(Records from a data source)
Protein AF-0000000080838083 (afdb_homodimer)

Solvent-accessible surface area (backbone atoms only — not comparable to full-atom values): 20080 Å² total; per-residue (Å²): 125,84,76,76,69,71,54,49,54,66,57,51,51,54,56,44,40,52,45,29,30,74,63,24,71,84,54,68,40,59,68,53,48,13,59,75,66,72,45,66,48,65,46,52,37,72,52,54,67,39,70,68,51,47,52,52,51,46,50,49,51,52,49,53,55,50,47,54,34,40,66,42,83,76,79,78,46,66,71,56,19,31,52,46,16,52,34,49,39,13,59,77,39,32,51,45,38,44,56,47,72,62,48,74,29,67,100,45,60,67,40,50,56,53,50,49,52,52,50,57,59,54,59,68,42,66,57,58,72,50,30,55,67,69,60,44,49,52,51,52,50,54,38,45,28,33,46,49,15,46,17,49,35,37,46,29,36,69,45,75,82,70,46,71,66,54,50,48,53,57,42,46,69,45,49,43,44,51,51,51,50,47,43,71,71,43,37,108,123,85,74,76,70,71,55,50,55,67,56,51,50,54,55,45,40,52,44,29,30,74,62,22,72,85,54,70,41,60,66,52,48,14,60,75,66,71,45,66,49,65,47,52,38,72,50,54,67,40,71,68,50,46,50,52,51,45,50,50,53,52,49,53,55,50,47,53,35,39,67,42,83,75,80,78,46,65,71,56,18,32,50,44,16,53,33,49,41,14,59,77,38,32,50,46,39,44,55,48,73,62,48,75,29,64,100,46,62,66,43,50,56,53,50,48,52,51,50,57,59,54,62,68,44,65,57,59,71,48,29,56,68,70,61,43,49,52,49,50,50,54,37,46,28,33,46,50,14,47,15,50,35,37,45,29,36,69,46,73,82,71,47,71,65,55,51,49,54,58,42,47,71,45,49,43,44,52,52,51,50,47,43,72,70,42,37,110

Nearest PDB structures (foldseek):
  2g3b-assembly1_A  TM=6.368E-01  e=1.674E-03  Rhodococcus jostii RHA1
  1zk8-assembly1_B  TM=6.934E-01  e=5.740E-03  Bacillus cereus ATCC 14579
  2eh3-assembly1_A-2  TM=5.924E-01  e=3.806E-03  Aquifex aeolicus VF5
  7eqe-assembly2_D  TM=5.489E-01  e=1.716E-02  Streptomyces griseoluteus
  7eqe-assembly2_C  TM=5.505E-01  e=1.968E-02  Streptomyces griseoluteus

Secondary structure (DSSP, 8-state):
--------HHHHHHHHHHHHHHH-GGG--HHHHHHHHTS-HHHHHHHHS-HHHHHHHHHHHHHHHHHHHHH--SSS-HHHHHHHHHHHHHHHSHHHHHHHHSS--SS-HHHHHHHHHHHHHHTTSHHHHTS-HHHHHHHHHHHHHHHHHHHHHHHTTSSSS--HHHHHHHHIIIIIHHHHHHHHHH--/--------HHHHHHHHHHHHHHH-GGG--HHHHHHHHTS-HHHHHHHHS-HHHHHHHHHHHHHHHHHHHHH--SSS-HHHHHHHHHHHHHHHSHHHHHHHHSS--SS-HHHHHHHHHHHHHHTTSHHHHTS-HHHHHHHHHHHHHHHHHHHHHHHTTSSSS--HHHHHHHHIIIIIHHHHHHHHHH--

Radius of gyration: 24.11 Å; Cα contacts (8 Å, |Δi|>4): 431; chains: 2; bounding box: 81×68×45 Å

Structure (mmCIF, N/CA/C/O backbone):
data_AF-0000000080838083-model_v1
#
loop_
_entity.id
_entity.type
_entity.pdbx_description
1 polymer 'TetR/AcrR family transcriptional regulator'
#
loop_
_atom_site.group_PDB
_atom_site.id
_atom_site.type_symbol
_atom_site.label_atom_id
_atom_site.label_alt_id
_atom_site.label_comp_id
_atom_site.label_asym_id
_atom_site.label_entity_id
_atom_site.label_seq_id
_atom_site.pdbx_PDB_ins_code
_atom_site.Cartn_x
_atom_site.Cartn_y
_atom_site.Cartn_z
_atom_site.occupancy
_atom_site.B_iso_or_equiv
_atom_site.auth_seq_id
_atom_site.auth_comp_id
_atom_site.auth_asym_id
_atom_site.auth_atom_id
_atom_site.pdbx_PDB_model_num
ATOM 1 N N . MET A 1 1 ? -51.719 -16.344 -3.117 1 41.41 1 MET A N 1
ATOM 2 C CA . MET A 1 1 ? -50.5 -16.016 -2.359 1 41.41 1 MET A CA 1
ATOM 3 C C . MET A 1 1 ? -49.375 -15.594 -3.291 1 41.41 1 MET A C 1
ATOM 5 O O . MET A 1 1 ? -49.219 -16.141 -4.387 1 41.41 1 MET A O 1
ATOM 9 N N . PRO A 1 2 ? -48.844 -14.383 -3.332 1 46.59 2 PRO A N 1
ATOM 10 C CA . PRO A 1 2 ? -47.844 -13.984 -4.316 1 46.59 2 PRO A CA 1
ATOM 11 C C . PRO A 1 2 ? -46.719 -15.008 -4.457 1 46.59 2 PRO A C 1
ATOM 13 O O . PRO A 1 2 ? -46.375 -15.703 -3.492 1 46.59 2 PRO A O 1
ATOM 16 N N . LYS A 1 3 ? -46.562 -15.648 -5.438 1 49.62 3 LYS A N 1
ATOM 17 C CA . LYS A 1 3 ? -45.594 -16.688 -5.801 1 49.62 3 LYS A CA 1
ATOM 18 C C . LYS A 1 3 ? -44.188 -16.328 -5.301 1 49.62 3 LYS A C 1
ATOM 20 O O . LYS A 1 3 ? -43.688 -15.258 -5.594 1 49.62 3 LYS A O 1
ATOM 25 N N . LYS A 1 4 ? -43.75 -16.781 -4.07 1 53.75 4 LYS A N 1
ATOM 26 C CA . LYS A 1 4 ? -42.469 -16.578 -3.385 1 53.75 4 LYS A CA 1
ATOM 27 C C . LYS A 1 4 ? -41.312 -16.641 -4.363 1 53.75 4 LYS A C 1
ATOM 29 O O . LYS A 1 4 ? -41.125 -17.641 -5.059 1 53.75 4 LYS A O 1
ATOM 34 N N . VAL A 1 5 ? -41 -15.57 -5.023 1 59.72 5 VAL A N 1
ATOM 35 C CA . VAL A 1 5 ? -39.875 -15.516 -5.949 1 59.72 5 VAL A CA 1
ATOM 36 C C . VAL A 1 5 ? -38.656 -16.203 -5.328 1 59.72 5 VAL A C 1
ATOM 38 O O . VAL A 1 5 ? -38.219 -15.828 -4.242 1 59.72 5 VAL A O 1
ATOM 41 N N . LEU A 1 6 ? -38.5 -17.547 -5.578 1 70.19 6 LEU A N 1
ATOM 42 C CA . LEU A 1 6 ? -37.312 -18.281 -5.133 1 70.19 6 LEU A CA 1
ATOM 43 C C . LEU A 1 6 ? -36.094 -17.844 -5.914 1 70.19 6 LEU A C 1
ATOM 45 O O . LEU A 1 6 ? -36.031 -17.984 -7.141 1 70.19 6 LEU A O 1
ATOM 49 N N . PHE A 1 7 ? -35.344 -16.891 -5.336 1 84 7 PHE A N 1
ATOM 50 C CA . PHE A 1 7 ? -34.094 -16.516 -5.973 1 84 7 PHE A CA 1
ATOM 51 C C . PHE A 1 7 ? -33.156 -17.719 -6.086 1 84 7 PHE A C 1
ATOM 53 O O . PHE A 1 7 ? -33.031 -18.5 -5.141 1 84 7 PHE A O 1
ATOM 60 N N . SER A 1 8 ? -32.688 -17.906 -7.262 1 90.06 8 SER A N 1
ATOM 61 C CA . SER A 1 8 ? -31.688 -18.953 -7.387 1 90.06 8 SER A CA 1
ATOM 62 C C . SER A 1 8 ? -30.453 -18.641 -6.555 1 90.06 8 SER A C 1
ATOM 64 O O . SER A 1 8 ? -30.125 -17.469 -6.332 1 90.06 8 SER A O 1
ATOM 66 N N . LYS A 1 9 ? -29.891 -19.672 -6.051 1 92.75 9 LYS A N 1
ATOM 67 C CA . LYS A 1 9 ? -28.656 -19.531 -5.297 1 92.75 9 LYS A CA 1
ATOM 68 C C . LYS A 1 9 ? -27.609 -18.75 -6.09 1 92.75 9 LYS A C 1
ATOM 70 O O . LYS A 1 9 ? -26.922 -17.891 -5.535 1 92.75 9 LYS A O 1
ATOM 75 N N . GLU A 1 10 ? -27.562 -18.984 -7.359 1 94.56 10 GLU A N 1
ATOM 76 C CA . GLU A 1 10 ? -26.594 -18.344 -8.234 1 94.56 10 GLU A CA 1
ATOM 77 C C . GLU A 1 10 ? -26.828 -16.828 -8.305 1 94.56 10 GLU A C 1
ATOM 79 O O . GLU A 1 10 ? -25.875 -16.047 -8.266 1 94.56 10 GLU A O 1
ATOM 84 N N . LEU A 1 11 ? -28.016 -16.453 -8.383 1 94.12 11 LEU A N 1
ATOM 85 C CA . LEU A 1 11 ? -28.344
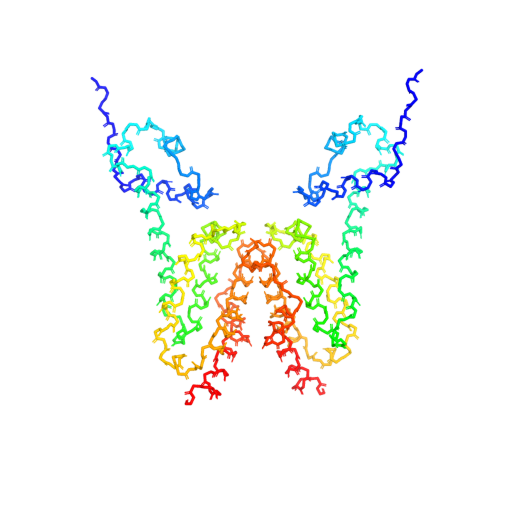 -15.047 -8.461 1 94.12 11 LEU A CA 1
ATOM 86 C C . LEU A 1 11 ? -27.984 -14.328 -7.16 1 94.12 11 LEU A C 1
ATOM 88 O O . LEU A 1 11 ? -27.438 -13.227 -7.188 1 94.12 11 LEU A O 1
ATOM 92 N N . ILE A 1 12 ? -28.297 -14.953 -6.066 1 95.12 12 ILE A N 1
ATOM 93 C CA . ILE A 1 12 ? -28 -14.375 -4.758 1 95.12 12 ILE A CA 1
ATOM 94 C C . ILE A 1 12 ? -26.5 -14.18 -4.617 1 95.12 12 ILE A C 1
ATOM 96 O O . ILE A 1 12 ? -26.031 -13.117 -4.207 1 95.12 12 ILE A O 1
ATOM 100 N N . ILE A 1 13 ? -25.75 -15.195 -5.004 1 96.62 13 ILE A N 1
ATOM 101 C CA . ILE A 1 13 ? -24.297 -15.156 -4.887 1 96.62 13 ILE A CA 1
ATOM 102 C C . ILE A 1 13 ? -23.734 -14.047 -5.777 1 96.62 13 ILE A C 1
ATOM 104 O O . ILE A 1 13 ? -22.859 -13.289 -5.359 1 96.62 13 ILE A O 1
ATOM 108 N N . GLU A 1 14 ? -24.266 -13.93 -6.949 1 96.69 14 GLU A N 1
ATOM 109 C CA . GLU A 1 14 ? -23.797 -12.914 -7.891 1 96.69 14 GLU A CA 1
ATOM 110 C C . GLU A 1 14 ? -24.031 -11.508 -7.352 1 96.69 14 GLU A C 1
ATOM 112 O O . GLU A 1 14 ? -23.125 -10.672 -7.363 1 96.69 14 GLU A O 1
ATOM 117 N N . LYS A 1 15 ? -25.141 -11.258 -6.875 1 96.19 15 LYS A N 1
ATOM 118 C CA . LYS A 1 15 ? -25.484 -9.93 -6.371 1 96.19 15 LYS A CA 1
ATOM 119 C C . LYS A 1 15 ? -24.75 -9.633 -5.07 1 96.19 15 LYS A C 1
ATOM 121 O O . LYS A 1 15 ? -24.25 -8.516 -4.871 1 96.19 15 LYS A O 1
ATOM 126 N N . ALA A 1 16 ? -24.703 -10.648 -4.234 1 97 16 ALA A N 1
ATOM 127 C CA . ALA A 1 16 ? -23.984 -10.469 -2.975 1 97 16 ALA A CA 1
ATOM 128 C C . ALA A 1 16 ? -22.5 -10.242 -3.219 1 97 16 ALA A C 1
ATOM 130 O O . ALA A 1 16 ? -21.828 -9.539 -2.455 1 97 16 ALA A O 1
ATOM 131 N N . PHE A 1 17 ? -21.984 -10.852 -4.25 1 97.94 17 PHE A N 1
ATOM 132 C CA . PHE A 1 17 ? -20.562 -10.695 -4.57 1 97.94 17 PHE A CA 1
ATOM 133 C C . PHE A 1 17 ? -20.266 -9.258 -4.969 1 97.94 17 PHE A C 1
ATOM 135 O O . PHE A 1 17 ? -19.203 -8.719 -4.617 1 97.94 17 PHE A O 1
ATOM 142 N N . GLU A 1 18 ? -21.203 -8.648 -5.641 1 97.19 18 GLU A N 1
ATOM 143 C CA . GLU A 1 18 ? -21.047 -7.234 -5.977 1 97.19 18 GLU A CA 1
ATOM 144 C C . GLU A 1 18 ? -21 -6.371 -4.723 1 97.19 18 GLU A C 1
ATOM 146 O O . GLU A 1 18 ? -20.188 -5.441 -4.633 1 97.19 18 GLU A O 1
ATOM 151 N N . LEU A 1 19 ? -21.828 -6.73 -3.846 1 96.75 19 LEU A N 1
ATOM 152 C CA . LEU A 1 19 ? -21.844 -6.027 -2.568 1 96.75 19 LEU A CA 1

Problem statement —
In the entries above, find each line with the word "backbone" and show it.

Answer to the exercise —
Solvent-accessible surface area (backbone atoms only — not comparable to full-atom values): 20080 Å² total; per-residue (Å²): 125,84,76,76,69,71,54,49,54,66,57,51,51,54,56,44,40,52,45,29,30,74,63,24,71,84,54,68,40,59,68,53,48,13,59,75,66,72,45,66,48,65,46,52,37,72,52,54,67,39,70,68,51,47,52,52,51,46,50,49,51,52,49,53,55,50,47,54,34,40,66,42,83,76,79,78,46,66,71,56,19,31,52,46,16,52,34,49,39,13,59,77,39,32,51,45,38,44,56,47,72,62,48,74,29,67,100,45,60,67,40,50,56,53,50,49,52,52,50,57,59,54,59,68,42,66,57,58,72,50,30,55,67,69,60,44,49,52,51,52,50,54,38,45,28,33,46,49,15,46,17,49,35,37,46,29,36,69,45,75,82,70,46,71,66,54,50,48,53,57,42,46,69,45,49,43,44,51,51,51,50,47,43,71,71,43,37,108,123,85,74,76,70,71,55,50,55,67,56,51,50,54,55,45,40,52,44,29,30,74,62,22,72,85,54,70,41,60,66,52,48,14,60,75,66,71,45,66,49,65,47,52,38,72,50,54,67,40,71,68,50,46,50,52,51,45,50,50,53,52,49,53,55,50,47,53,35,39,67,42,83,75,80,78,46,65,71,56,18,32,50,44,16,53,33,49,41,14,59,77,38,32,50,46,39,44,55,48,73,62,48,75,29,64,100,46,62,66,43,50,56,53,50,48,52,51,50,57,59,54,62,68,44,65,57,59,71,48,29,56,68,70,61,43,49,52,49,50,50,54,37,46,28,33,46,50,14,47,15,50,35,37,45,29,36,69,46,73,82,71,47,71,65,55,51,49,54,58,42,47,71,45,49,43,44,52,52,51,50,47,43,72,70,42,37,110
Structure (mmCIF, N/CA/C/O backbone):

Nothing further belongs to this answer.